Nutricosmetics is an umbrella term for food supplements with aesthetic benefits beyond their primary nutritional value. They are considered nonpharmaceutical and nonmedicinal products, although they are sold in capsules, tablets, syrups, gels, solutions, and extracts. Nutricosmetic supplements can contain nutrients and secondary plant metabolites (also known as phytochemicals or botanicals)
[19][20]. Phytochemicals are non-nutritive plant chemicals with protective or disease preventive properties such as antioxidant activity, antimicrobial effects, hormone metabolism modulation, immune system stimulation, and anti-aggregate action. They are considered non-essential nutrients since the human body does not require them for sustaining life. The great changeability of phytochemical compounds determines a significant variation in their physicochemical properties (e.g., solubility in water or oil medium)

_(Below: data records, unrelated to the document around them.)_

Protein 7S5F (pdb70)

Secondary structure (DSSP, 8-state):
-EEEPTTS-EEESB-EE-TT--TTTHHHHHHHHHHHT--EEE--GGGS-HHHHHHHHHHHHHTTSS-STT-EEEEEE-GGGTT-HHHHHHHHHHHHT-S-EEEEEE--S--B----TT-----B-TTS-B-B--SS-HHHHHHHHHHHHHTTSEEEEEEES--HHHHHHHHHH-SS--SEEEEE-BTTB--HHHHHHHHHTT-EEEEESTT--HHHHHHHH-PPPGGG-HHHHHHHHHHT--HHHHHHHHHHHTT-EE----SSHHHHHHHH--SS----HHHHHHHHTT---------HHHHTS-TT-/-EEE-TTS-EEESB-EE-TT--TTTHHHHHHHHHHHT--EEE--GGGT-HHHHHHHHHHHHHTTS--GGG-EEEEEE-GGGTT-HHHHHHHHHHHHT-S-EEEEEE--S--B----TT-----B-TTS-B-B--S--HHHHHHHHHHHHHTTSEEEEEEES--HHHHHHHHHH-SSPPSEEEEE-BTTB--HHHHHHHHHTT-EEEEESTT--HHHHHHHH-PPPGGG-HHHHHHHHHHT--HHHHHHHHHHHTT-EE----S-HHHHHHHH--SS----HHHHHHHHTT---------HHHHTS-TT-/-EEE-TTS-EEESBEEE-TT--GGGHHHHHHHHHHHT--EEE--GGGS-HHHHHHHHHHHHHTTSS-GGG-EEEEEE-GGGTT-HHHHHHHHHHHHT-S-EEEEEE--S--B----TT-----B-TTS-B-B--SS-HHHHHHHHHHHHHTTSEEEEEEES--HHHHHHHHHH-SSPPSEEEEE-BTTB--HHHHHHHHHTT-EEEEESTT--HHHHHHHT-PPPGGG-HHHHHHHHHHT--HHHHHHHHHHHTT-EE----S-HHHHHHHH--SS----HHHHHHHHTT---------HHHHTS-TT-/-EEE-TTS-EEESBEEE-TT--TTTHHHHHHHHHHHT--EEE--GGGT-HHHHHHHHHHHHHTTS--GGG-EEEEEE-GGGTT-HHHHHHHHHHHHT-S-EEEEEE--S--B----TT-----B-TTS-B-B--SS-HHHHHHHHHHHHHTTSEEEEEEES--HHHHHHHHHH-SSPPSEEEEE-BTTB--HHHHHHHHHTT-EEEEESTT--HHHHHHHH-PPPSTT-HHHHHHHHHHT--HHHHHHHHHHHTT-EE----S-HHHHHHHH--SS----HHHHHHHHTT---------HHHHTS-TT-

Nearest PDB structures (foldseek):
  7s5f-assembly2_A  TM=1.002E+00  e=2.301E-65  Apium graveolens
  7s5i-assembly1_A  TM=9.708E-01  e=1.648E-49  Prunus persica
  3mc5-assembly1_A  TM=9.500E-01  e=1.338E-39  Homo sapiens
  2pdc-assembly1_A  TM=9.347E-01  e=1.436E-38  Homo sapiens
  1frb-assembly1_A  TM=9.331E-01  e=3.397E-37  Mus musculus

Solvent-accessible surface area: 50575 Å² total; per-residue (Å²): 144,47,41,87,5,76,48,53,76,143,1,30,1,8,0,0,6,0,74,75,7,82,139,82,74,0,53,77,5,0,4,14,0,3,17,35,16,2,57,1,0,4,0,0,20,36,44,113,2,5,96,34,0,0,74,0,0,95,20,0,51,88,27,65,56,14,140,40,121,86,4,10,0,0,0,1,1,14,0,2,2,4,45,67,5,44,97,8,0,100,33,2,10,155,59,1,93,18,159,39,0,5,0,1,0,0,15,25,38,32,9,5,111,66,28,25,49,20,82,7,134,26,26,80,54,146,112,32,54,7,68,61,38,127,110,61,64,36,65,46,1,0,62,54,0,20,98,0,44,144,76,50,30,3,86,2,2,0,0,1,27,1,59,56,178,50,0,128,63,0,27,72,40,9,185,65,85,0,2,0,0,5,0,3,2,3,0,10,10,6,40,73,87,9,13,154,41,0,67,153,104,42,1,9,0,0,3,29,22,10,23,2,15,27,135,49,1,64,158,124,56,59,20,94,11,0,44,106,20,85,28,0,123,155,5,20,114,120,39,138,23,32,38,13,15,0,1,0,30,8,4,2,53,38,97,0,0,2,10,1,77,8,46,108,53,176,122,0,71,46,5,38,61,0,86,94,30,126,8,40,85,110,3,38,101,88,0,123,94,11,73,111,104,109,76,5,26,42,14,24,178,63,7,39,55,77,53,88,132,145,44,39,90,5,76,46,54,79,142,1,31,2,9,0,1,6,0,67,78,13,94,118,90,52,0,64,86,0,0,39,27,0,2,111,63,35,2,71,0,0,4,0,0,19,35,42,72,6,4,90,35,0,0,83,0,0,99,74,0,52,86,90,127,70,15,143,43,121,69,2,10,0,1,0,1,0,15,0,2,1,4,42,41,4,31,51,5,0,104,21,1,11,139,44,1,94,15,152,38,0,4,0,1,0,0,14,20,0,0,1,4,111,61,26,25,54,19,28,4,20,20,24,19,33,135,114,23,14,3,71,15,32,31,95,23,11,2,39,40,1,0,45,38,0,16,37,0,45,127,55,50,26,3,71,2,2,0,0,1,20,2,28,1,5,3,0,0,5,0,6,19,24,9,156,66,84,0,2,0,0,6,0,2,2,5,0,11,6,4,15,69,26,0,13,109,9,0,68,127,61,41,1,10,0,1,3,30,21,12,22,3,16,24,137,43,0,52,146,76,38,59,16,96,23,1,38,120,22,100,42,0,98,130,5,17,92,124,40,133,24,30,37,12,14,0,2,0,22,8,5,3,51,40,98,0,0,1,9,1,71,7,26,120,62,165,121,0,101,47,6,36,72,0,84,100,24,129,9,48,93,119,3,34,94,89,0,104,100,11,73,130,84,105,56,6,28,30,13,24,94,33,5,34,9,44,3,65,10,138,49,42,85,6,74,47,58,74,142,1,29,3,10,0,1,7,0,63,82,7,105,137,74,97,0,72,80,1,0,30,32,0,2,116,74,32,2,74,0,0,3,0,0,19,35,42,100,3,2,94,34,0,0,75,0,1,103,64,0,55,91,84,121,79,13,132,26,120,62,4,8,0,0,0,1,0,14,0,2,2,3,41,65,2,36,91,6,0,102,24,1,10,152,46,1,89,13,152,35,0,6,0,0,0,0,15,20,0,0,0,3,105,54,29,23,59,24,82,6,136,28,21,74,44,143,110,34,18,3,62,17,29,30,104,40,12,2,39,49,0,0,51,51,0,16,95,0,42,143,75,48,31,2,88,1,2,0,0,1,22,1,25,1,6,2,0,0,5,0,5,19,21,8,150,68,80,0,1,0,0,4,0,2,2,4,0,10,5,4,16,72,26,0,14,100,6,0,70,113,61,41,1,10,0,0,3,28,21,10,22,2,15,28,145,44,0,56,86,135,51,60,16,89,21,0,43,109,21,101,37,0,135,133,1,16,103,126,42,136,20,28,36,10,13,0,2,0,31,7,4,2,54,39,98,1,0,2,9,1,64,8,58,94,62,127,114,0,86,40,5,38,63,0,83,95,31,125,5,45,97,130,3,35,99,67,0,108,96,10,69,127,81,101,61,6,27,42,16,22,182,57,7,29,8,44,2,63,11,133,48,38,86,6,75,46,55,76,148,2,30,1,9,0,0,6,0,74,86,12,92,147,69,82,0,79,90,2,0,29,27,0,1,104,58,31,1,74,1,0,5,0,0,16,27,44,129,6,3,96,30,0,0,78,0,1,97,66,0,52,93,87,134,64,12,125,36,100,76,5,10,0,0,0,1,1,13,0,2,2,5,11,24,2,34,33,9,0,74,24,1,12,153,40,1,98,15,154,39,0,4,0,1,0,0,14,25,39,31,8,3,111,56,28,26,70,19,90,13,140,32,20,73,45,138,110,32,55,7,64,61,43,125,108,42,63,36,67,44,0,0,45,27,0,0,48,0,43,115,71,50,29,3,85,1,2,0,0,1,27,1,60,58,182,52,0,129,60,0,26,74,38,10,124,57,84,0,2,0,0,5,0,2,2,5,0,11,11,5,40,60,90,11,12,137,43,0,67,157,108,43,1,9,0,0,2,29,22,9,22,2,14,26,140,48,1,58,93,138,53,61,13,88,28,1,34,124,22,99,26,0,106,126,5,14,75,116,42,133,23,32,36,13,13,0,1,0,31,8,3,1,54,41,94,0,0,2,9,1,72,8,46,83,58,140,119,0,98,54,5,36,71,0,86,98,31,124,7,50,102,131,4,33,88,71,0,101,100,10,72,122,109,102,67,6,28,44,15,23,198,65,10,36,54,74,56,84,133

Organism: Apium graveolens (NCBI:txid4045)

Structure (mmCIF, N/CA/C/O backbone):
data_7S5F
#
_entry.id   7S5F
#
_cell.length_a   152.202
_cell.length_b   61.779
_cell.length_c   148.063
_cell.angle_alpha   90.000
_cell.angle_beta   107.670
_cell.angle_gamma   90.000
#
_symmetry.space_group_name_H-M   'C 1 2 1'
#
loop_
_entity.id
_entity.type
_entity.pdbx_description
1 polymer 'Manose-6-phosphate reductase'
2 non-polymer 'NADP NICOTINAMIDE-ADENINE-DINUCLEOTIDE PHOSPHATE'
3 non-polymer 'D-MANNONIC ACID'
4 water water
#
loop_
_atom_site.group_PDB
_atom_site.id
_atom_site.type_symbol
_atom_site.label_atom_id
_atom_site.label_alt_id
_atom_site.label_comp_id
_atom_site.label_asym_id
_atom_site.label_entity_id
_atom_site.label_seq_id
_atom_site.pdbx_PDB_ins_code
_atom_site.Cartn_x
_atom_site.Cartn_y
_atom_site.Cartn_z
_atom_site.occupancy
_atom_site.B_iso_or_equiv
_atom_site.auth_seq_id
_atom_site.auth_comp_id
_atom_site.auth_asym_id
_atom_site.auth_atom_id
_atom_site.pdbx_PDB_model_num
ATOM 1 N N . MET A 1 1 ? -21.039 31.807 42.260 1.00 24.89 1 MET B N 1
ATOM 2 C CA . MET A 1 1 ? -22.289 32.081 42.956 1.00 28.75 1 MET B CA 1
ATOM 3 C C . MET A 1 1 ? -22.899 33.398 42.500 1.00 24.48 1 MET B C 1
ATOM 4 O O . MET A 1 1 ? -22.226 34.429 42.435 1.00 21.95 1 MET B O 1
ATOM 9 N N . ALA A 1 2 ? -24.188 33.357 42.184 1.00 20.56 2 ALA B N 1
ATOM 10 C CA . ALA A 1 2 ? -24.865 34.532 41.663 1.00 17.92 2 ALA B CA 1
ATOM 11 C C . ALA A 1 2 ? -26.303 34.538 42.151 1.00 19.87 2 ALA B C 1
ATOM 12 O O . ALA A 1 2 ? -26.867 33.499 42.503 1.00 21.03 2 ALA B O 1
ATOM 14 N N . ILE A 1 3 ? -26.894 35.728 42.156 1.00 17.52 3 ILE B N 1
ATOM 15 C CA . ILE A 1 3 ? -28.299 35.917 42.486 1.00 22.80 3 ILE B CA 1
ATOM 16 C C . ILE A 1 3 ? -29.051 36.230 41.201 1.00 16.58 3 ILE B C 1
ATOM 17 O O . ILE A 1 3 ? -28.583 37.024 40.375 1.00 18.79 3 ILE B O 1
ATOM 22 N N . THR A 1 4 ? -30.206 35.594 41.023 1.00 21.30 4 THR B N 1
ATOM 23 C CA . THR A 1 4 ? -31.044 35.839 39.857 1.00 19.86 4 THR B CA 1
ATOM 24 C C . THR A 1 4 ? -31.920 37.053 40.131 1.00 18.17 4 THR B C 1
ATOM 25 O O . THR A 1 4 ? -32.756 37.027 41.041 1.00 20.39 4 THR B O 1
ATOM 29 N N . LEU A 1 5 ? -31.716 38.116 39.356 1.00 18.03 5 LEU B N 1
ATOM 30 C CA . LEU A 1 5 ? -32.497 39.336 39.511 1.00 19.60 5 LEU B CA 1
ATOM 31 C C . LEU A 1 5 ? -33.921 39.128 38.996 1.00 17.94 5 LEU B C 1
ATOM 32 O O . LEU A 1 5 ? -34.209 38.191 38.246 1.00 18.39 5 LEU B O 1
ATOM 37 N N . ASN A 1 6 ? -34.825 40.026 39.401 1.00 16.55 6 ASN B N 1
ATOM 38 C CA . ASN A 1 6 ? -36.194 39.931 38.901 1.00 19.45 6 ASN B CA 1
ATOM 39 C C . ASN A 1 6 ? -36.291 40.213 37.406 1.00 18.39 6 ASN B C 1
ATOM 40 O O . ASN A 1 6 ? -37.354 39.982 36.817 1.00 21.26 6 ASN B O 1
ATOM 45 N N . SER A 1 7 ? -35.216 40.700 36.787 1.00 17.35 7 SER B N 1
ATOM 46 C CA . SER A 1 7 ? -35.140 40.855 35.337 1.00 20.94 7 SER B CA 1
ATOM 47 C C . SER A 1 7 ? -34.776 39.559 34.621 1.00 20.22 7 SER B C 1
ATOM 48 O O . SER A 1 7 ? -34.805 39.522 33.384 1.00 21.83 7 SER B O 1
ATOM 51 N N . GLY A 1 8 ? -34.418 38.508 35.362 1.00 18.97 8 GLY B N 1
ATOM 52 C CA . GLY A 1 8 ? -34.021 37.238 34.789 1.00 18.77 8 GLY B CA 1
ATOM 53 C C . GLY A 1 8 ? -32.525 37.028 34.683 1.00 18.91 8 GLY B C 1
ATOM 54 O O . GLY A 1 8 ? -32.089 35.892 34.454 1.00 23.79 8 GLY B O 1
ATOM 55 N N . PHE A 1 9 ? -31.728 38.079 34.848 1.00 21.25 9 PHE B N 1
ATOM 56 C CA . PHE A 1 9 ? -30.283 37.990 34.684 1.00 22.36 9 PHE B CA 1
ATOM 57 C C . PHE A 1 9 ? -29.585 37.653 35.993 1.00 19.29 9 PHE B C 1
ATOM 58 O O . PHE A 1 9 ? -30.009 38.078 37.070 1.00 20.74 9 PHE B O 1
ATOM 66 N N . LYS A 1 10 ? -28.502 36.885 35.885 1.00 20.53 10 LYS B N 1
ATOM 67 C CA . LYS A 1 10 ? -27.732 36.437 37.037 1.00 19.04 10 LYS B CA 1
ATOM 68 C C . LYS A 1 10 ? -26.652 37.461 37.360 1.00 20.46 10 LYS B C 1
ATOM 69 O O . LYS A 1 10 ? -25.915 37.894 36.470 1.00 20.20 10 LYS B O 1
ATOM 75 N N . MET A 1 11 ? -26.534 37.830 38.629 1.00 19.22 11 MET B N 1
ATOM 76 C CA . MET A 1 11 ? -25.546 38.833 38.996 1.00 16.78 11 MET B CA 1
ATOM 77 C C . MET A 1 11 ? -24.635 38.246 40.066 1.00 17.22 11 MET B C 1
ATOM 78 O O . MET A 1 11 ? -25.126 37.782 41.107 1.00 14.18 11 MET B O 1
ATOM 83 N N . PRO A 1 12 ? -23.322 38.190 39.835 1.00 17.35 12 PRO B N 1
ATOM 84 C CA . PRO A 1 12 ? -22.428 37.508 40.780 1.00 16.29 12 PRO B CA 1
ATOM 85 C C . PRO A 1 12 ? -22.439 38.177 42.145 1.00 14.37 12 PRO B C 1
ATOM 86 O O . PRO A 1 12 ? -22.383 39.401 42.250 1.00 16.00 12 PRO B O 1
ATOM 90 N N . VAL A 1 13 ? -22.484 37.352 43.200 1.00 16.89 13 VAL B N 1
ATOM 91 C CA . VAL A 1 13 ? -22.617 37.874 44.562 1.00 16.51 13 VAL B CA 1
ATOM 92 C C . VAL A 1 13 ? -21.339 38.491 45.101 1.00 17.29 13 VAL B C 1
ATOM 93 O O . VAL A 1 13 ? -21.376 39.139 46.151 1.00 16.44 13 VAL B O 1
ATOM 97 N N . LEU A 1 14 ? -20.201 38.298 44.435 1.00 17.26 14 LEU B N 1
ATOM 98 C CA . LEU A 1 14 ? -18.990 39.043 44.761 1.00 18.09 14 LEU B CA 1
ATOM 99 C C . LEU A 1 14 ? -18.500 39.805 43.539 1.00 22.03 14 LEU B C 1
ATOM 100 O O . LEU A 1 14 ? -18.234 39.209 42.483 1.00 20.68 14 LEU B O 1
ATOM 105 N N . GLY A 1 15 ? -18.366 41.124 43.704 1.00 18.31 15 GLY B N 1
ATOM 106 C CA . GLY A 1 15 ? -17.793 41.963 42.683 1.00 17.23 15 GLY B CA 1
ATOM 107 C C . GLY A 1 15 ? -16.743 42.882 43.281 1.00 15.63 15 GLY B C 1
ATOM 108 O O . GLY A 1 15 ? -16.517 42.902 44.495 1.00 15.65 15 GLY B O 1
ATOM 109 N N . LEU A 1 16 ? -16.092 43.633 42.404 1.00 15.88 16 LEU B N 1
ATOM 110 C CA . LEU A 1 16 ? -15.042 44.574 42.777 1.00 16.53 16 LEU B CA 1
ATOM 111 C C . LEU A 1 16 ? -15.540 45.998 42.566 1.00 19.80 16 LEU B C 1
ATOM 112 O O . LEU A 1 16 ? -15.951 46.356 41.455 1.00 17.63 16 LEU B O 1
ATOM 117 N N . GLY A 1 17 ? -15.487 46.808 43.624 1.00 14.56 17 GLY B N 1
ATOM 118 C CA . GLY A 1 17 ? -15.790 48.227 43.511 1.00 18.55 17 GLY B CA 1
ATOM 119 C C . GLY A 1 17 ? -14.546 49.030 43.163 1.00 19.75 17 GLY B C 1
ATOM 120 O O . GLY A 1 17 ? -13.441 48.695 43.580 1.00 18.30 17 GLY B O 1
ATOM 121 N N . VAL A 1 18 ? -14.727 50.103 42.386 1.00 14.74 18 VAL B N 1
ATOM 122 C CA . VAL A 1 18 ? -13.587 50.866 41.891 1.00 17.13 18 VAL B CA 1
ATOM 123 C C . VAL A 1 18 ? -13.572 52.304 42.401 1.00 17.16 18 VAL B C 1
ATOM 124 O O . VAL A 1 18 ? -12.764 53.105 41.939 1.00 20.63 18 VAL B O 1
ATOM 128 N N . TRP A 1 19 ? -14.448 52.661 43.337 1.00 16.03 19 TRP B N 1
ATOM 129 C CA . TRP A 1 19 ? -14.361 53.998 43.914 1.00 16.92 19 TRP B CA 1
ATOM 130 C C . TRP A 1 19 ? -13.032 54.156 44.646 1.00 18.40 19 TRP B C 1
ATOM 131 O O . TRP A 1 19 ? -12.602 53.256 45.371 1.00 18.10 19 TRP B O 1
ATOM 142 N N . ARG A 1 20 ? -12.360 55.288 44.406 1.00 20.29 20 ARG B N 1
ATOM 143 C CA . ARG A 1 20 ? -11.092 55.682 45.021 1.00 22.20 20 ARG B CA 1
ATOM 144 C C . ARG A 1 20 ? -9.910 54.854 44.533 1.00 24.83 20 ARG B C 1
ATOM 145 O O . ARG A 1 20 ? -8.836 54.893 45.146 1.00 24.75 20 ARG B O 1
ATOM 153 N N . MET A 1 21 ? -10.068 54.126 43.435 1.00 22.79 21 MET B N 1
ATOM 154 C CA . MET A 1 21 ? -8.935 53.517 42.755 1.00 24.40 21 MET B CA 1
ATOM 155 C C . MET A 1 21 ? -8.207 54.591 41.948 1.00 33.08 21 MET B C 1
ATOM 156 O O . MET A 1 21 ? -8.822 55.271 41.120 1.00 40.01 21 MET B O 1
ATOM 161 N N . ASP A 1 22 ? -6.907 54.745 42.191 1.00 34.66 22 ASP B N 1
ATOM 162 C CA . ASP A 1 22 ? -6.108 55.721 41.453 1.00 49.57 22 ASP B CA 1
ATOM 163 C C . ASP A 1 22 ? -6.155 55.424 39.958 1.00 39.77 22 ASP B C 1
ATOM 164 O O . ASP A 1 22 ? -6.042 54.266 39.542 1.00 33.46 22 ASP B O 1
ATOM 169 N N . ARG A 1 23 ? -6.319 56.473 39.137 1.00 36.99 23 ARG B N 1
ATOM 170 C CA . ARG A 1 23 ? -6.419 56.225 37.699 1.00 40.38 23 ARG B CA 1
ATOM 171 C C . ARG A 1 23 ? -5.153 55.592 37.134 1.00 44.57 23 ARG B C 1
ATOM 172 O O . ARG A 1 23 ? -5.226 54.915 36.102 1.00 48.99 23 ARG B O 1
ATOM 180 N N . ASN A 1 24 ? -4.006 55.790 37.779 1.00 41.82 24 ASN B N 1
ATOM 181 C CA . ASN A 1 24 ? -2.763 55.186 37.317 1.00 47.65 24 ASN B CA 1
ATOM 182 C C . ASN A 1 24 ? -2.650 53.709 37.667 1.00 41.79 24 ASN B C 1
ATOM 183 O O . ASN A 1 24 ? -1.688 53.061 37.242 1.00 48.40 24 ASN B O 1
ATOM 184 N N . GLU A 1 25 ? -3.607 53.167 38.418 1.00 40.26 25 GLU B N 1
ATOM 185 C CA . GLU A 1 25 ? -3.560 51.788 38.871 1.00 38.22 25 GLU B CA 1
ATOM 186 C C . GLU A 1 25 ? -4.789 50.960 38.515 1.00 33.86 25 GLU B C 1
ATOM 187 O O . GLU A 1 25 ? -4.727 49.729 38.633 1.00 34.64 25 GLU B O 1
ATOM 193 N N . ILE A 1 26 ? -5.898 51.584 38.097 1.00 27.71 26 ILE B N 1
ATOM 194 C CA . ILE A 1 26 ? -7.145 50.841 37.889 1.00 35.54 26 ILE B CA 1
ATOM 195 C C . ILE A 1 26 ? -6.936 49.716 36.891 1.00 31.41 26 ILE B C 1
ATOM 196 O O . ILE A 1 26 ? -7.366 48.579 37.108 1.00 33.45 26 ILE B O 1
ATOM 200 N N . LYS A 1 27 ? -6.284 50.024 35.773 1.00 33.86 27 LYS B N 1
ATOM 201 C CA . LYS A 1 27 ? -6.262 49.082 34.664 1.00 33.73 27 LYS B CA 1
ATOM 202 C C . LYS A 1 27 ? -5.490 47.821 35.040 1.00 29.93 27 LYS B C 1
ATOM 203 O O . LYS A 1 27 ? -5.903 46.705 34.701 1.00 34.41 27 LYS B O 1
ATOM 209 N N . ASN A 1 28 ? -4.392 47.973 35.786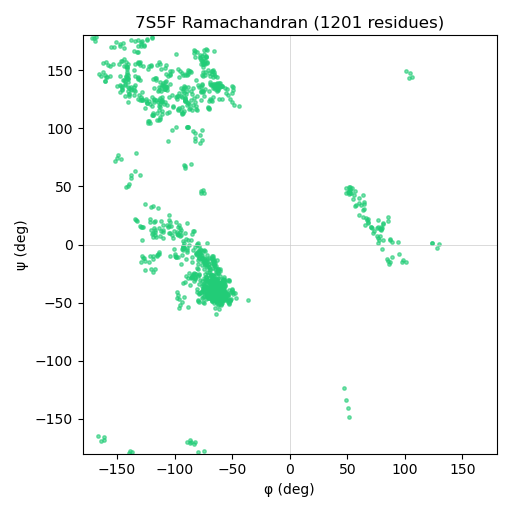 1.00 32.06 28 ASN B N 1
ATOM 210 C CA . ASN A 1 28 ? -3.665 46.806 36.282 1.00 32.91 28 ASN B CA 1
ATOM 211 C C . ASN A 1 28 ? -4.479 46.038 37.317 1.00 30.42 28 ASN B C 1
ATOM 212 O O . ASN A 1 28 ? -4.460 44.801 37.338 1.00 29.40 28 ASN B O 1
ATOM 217 N N . LEU A 1 29 ? -5.179 46.753 38.201 1.00 23.11 29 LEU B N 1
ATOM 218 C CA . LEU A 1 29 ? -5.991 46.082 39.211 1.00 23.96 29 LEU B CA 1
ATOM 219 C C . LEU A 1 29 ? -7.125 45.294 38.570 1.00 25.80 29 LEU B C 1
ATOM 220 O O . LEU A 1 29 ? -7.412 44.163 38.980 1.00 23.13 29 LEU B O 1
ATOM 225 N N . LEU A 1 30 ? -7.773 45.871 37.555 1.00 22.76 30 LEU B N 1
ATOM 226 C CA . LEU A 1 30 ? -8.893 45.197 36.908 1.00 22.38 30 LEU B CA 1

[21]. The health effects depend on absorption, distribution, metabolism, and excretion. The absorption depends on the dose, the matrix in which they are ingested, and the presence of compounds able to bind or solubilize phytochemicals, reducing their bioactivity or product stability. Some phytochemicals are present in plant foods, such as glycosides or other conjugates, and must be hydrolyzed to be absorbed. Their metabolism may be affected by environmental exposures, stability, activity, gut microbials, and variations in levels of endogenous compounds that modulate biotransformation pathways
[22][23]. In particular, among phytochemicals, antioxidant compounds such as vitamins (i.e., E, A, and C), tocopherols, carotenoids, methylxanthines (theophylline, caffeine, and theobromine), and phenols have been shown to improve our aesthetic wellbeing, making anti-inflammatory, antioxidant, photoprotective, antiaging, antiviral, and antibacterial effects
[10][24][25]. The combination of topical application cosmetics and oral intake products enhances the results
[26]. Both synthetic and natural molecules are employed in nutricosmetic products
[27]. Butylated hydroxytoluene (BHT), butylated hydroxyl anisole (BHA), and propyl gallate are examples of synthetic antioxidants. Some synthetic antioxidants are obtained from natural ones. Polyphenols, mineral antioxidants (i.e., selenium, iron, copper, manganese, and zinc), vitamins, and phyto-antioxidants are natural compounds used in cosmetic products. Synthetic and natural antioxidants can be used together to produce synergistic stabilization effects
[28]. Antioxidants can be grouped into non-enzymatic and enzymatic compounds
[29]. Generally, their levels depend on the types of skin cells. For example, melanocytes do not contain enzymatic antioxidants
[30]. The biopharmaceutical classification of antioxidants is based on their permeability and solubility. Four classes of antioxidants are estimated: high solubility–high permeability (i.e., vitamin C, are located in cellular fluids); low solubility–low permeability; low solubility–high permeability; and high solubility–low permeability (i.e., vitamin E, are present in cell membranes)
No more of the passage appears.